Spark and R with sparklyr


One of the frustrations in data science is when the size of a problem crosses from being manageable on a laptop or a single server to being too big to fit in memory or taking too long to process. This often involves switching to a completely different environment and even a different language.

Apache Spark is the leader for distributed in-memory data analysis. It comes with advanced machine-learning modules and has interfaces with Scala, Python, and R. The SparkR project brings much of Spark’s capabilities to R but is still missing many of the machine-learning tools available with Python or Scala.

In late 2016 RStudio released the sparklyr package to provide tighter integration with RStudio IDE and Spark. Sparklyr provides a backend to the commonly used dplyr package, allowing R users who are familiar with dplyr to continue using this interface, and it provides much more in terms of machine learning and feature transformations through Spark's MLlib.

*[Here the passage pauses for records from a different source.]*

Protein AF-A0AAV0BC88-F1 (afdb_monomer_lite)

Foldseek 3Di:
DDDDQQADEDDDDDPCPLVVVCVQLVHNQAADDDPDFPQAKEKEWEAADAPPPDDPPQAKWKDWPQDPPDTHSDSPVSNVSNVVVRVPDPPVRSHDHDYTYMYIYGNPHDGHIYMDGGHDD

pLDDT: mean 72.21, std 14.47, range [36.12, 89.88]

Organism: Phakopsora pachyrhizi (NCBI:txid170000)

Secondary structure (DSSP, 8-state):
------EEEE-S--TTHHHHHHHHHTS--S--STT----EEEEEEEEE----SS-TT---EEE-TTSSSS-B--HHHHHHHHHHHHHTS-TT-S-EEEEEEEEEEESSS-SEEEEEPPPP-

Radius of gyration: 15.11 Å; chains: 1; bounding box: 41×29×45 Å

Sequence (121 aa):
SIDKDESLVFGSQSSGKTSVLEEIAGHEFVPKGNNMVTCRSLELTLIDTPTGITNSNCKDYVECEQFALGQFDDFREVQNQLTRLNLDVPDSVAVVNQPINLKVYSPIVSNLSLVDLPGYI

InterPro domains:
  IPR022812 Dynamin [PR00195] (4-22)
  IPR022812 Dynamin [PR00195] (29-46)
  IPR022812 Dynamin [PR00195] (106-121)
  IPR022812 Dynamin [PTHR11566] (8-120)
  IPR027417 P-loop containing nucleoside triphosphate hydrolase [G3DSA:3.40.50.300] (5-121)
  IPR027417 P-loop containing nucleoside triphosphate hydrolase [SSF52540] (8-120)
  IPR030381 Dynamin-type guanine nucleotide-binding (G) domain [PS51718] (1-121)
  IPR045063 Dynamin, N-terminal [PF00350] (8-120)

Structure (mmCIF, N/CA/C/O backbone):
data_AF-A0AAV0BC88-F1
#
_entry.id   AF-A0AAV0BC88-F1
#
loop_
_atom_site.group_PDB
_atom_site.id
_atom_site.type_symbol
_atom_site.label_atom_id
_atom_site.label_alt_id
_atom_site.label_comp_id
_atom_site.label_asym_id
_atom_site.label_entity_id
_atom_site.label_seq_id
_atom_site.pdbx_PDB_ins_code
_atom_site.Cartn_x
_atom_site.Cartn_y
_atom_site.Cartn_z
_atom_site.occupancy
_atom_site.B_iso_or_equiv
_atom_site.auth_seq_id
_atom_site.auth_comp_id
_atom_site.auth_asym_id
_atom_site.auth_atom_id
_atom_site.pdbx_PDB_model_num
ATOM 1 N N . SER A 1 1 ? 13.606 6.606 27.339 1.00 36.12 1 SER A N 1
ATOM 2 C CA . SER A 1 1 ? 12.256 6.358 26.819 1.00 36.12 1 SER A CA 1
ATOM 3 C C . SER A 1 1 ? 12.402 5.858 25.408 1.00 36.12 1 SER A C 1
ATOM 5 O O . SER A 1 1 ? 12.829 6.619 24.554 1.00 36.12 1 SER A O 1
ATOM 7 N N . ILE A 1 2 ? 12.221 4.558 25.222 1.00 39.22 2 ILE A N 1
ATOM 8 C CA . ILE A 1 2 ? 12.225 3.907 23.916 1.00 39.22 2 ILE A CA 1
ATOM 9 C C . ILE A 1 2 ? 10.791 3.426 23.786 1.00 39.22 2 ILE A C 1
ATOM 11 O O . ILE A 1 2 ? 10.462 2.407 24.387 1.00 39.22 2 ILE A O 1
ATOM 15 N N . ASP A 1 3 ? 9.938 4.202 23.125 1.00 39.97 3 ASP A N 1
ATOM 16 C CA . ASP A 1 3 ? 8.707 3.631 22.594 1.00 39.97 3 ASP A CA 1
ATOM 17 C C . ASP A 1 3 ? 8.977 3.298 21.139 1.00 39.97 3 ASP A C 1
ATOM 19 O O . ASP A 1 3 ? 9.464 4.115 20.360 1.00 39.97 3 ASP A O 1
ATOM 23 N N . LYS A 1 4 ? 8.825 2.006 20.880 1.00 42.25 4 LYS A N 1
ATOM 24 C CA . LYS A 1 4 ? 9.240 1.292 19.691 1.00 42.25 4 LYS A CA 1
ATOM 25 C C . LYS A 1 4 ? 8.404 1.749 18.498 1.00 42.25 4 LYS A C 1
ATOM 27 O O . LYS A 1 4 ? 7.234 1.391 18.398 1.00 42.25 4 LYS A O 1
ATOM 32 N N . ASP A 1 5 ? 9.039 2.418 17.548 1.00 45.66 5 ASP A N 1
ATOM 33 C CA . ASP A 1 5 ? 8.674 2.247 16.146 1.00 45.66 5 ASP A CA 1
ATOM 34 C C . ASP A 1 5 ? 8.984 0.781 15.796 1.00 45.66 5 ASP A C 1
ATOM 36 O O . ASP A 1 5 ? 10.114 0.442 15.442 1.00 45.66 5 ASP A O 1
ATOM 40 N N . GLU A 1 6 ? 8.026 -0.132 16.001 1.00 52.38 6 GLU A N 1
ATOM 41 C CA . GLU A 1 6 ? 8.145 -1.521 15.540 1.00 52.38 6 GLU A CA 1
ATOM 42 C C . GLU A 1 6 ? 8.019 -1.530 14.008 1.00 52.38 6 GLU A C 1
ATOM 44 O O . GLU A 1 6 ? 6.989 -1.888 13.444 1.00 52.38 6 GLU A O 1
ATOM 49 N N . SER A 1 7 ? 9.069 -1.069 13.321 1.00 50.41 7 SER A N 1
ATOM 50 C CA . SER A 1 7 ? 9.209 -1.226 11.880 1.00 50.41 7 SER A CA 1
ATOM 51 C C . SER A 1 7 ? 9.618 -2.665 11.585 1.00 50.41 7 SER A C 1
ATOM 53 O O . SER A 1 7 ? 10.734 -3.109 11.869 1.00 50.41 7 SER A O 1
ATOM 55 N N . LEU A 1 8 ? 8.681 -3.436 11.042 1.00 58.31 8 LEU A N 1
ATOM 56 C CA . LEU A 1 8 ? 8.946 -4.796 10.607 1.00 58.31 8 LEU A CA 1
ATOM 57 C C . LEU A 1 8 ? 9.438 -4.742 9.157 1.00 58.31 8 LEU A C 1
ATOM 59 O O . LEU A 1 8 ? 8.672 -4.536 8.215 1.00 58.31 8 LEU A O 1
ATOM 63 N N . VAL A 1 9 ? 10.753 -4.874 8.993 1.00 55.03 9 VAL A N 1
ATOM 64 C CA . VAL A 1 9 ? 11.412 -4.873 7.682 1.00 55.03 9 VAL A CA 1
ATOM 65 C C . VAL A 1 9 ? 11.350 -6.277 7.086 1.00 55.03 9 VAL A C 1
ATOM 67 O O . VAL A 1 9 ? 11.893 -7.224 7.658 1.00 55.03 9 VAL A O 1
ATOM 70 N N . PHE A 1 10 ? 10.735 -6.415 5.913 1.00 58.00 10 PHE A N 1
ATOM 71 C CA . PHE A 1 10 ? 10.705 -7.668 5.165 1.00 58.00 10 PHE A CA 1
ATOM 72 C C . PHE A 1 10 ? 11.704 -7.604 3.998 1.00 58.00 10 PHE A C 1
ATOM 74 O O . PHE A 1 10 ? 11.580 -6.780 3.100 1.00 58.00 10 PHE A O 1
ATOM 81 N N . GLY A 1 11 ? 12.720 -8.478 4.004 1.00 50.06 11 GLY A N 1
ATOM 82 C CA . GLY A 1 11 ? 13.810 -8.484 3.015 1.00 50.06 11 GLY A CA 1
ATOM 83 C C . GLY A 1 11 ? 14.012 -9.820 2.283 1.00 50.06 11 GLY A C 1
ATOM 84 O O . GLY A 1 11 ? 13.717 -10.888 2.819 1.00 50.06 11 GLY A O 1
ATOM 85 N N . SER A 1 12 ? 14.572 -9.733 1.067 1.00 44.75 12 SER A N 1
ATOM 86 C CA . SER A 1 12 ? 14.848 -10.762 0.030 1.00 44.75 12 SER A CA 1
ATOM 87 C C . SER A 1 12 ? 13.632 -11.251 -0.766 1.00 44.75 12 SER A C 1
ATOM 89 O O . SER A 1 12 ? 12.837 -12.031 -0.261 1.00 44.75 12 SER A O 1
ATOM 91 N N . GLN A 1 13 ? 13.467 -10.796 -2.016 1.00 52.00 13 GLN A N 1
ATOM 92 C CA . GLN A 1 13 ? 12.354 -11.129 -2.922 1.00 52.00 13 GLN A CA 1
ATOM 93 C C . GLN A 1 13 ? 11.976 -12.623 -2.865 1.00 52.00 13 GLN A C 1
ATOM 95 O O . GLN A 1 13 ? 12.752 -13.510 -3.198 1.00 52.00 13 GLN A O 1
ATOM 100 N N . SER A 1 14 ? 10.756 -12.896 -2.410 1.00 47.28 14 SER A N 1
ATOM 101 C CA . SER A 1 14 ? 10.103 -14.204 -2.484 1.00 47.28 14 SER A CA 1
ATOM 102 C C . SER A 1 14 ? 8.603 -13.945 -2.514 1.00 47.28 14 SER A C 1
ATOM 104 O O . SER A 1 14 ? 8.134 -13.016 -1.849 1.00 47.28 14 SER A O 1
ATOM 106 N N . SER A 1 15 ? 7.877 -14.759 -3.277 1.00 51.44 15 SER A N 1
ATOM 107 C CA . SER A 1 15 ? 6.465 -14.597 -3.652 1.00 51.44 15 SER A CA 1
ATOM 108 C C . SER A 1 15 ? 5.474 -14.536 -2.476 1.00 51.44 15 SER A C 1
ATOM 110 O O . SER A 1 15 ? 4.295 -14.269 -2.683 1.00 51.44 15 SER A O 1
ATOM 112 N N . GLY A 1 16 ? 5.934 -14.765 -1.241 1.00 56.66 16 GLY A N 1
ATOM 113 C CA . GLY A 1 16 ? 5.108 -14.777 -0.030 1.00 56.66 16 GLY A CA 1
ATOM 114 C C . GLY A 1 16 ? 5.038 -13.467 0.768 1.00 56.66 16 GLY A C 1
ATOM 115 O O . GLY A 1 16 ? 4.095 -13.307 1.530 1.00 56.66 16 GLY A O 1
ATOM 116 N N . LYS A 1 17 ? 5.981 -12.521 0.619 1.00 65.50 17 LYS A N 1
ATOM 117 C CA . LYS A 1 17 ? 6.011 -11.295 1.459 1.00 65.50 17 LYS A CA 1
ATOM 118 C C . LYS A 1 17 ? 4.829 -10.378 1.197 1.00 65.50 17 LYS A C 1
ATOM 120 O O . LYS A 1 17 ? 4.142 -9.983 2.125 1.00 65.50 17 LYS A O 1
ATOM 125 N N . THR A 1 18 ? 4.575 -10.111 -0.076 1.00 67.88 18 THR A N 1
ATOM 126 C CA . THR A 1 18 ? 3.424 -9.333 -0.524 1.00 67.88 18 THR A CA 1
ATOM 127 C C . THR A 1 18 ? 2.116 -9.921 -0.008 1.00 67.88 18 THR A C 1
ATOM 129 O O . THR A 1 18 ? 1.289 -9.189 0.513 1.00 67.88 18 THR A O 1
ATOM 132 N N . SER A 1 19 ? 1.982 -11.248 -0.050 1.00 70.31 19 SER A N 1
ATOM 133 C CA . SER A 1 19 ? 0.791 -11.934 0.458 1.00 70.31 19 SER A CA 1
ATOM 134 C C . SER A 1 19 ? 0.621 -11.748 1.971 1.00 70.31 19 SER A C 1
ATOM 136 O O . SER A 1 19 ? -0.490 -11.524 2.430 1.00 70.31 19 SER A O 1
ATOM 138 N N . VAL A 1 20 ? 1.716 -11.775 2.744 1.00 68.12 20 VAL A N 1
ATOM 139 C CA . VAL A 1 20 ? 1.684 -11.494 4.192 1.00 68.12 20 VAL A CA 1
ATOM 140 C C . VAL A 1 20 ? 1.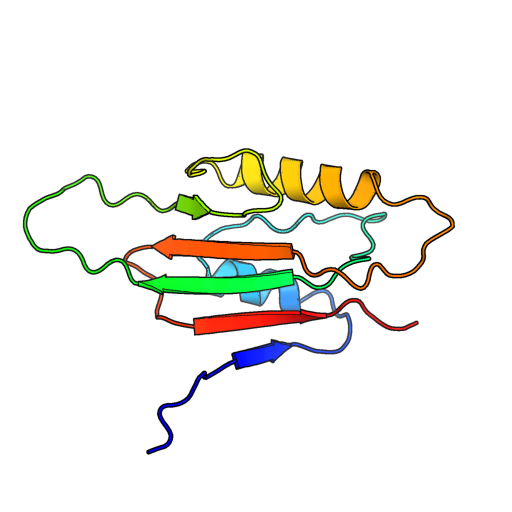333 -10.030 4.468 1.00 68.12 20 VAL A C 1
ATOM 142 O O . VAL A 1 20 ? 0.561 -9.756 5.377 1.00 68.12 20 VAL A O 1
ATOM 145 N N . LEU A 1 21 ? 1.857 -9.082 3.684 1.00 72.69 21 LEU A N 1
ATOM 146 C CA . LEU A 1 21 ? 1.514 -7.661 3.819 1.00 72.69 21 LEU A CA 1
ATOM 147 C C . LEU A 1 21 ? 0.022 -7.416 3.573 1.00 72.69 21 LEU A C 1
ATOM 149 O O . LEU A 1 21 ? -0.618 -6.709 4.346 1.00 72.69 21 LEU A O 1
ATOM 153 N N . GLU A 1 22 ? -0.528 -8.027 2.528 1.00 76.31 22 GLU A N 1
ATOM 154 C CA . GLU A 1 22 ? -1.948 -7.930 2.182 1.00 76.31 22 GLU A CA 1
ATOM 155 C C . GLU A 1 22 ? -2.841 -8.622 3.218 1.00 76.31 22 GLU A C 1
ATOM 157 O O . GLU A 1 22 ? -3.897 -8.099 3.562 1.00 76.31 22 GLU A O 1
ATOM 162 N N . GLU A 1 23 ? -2.401 -9.752 3.779 1.00 78.38 23 GLU A N 1
ATOM 163 C CA . GLU A 1 23 ? -3.113 -10.447 4.855 1.00 78.38 23 GLU A CA 1
ATOM 164 C C . GLU A 1 23 ? -3.150 -9.619 6.148 1.00 78.38 23 GLU A C 1
ATOM 166 O O . GLU A 1 23 ? -4.199 -9.524 6.783 1.00 78.38 23 GLU A O 1
ATOM 171 N N . ILE A 1 24 ? -2.043 -8.961 6.514 1.00 70.12 24 ILE A N 1
ATOM 172 C CA . ILE A 1 24 ? -1.986 -8.082 7.695 1.00 70.12 24 ILE A CA 1
ATOM 173 C C . ILE A 1 24 ? -2.817 -6.810 7.468 1.00 70.12 24 ILE A C 1
ATOM 175 O O . ILE A 1 24 ? -3.496 -6.345 8.382 1.00 70.12 24 ILE A O 1
ATOM 179 N N . ALA A 1 25 ? -2.776 -6.242 6.262 1.00 74.19 25 ALA A N 1
ATOM 180 C CA . ALA A 1 25 ? -3.556 -5.059 5.909 1.00 74.19 25 ALA A CA 1
ATOM 181 C C . ALA A 1 25 ? -5.048 -5.360 5.670 1.00 74.19 25 ALA A C 1
ATOM 183 O O . ALA A 1 25 ? -5.853 -4.433 5.642 1.00 74.19 25 ALA A O 1
ATOM 184 N N . GLY A 1 26 ? -5.418 -6.631 5.480 1.00 78.81 26 GLY A N 1
ATOM 185 C CA . GLY A 1 26 ? -6.784 -7.083 5.204 1.00 78.81 26 GLY A CA 1
ATOM 186 C C . GLY A 1 26 ? -7.255 -6.875 3.761 1.00 78.81 26 GLY A C 1
ATOM 187 O O . GLY A 1 26 ? -8.418 -7.146 3.463 1.00 78.81 26 GLY A O 1
ATOM 188 N N . HIS A 1 27 ? -6.378 -6.414 2.863 1.00 81.31 27 HIS A N 1
ATOM 189 C CA . HIS A 1 27 ? -6.726 -6.030 1.493 1.00 81.31 27 HIS A CA 1
ATOM 190 C C . HIS A 1 27 ? -5.625 -6.389 0.500 1.00 81.31 27 HIS A C 1
ATOM 192 O O . HIS A 1 27 ? -4.442 -6.204 0.776 1.00 81.31 27 HIS A O 1
ATOM 198 N N . GLU A 1 28 ? -6.022 -6.828 -0.697 1.00 82.25 28 GLU A N 1
ATOM 199 C CA . GLU A 1 28 ? -5.113 -6.973 -1.836 1.00 82.25 28 GLU A CA 1
ATOM 200 C C . GLU A 1 28 ? -5.010 -5.649 -2.593 1.00 82.25 28 GLU A C 1
ATOM 202 O O . GLU A 1 28 ? -5.978 -5.183 -3.196 1.00 82.25 28 GLU A O 1
ATOM 207 N N . PHE A 1 29 ? -3.830 -5.040 -2.576 1.00 78.69 29 PHE A N 1
ATOM 208 C CA . PHE A 1 29 ? -3.570 -3.780 -3.278 1.00 78.69 29 PHE A CA 1
ATOM 209 C C . PHE A 1 29 ? -2.176 -3.713 -3.880 1.00 78.69 29 PHE A C 1
ATOM 211 O O . PHE A 1 29 ? -1.884 -2.784 -4.632 1.00 78.69 29 PHE A O 1
ATOM 218 N N . VAL A 1 30 ? -1.305 -4.679 -3.590 1.00 77.50 30 VAL A N 1
ATOM 219 C CA . VAL A 1 30 ? 0.021 -4.686 -4.188 1.00 77.50 30 VAL A CA 1
ATOM 220 C C . VAL A 1 30 ? -0.100 -5.271 -5.599 1.00 77.50 30 VAL A C 1
ATOM 222 O O . VAL A 1 30 ? -0.789 -6.272 -5.815 1.00 77.50 30 VAL A O 1
ATOM 225 N N . PRO A 1 31 ? 0.517 -4.654 -6.614 1.00 71.69 31 PRO A N 1
ATOM 226 C CA . PRO A 1 31 ? 0.441 -5.184 -7.967 1.00 71.69 31 PRO A CA 1
ATOM 227 C C . PRO A 1 31 ? 1.141 -6.553 -8.110 1.00 71.69 31 PRO A C 1
ATOM 229 O O . PRO A 1 31 ? 2.292 -6.708 -7.703 1.00 71.69 31 PRO A O 1
ATOM 232 N N . LYS A 1 32 ? 0.466 -7.548 -8.711 1.00 71.81 32 LYS A N 1
ATOM 233 C CA . LYS A 1 32 ? 0.977 -8.923 -8.914 1.00 71.81 32 LYS A CA 1
ATOM 234 C C . LYS A 1 32 ? 1.055 -9.255 -10.415 1.00 71.81 32 LYS A C 1
ATOM 236 O O . LYS A 1 32 ? 0.078 -9.056 -11.132 1.00 71.81 32 LYS A O 1
ATOM 241 N N . GLY A 1 33 ? 2.171 -9.812 -10.907 1.00 61.31 33 GLY A N 1
ATOM 242 C CA . GLY A 1 33 ? 2.272 -10.310 -12.293 1.00 61.31 33 GLY A CA 1
ATOM 243 C C . GLY A 1 33 ? 3.696 -10.551 -12.817 1.00 61.31 33 GLY A C 1
ATOM 244 O O . GLY A 1 33 ? 4.663 -10.031 -12.270 1.00 61.31 33 GLY A O 1
ATOM 245 N N . ASN A 1 34 ? 3.816 -11.316 -13.914 1.00 49.75 34 ASN A N 1
ATOM 246 C CA . ASN A 1 34 ? 5.091 -11.813 -14.473 1.00 49.75 34 ASN A CA 1
ATOM 247 C C . ASN A 1 34 ? 6.071 -10.738 -14.988 1.00 49.75 34 ASN A C 1
ATOM 249 O O . ASN A 1 34 ? 7.226 -11.068 -15.236 1.00 49.75 34 ASN A O 1
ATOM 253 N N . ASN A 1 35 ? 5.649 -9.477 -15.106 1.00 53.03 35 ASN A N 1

This workshop will offer an overview of Apache Spark and the types of problems it can solve before walking you through hands-on examples covering the basics of working with distributed data, data manipulation, and machine learning. You’ll leave with everything you need to seamlessly scale your R data analysis to a distributed environment—without learning a entirely new language.

The workshop will be delivered using RStudio Server in the cloud with Spark infrastructure provided by us. Attendees will only require a laptop with a modern browser and wifi connectivity. Basic R knowledge is required.


Doug is a Senior Data Scientist at Mango Solutions. A statistical physicist by training, he now practices and teaches a wide range of data science disciplines from machine learning pipelines to graph theory.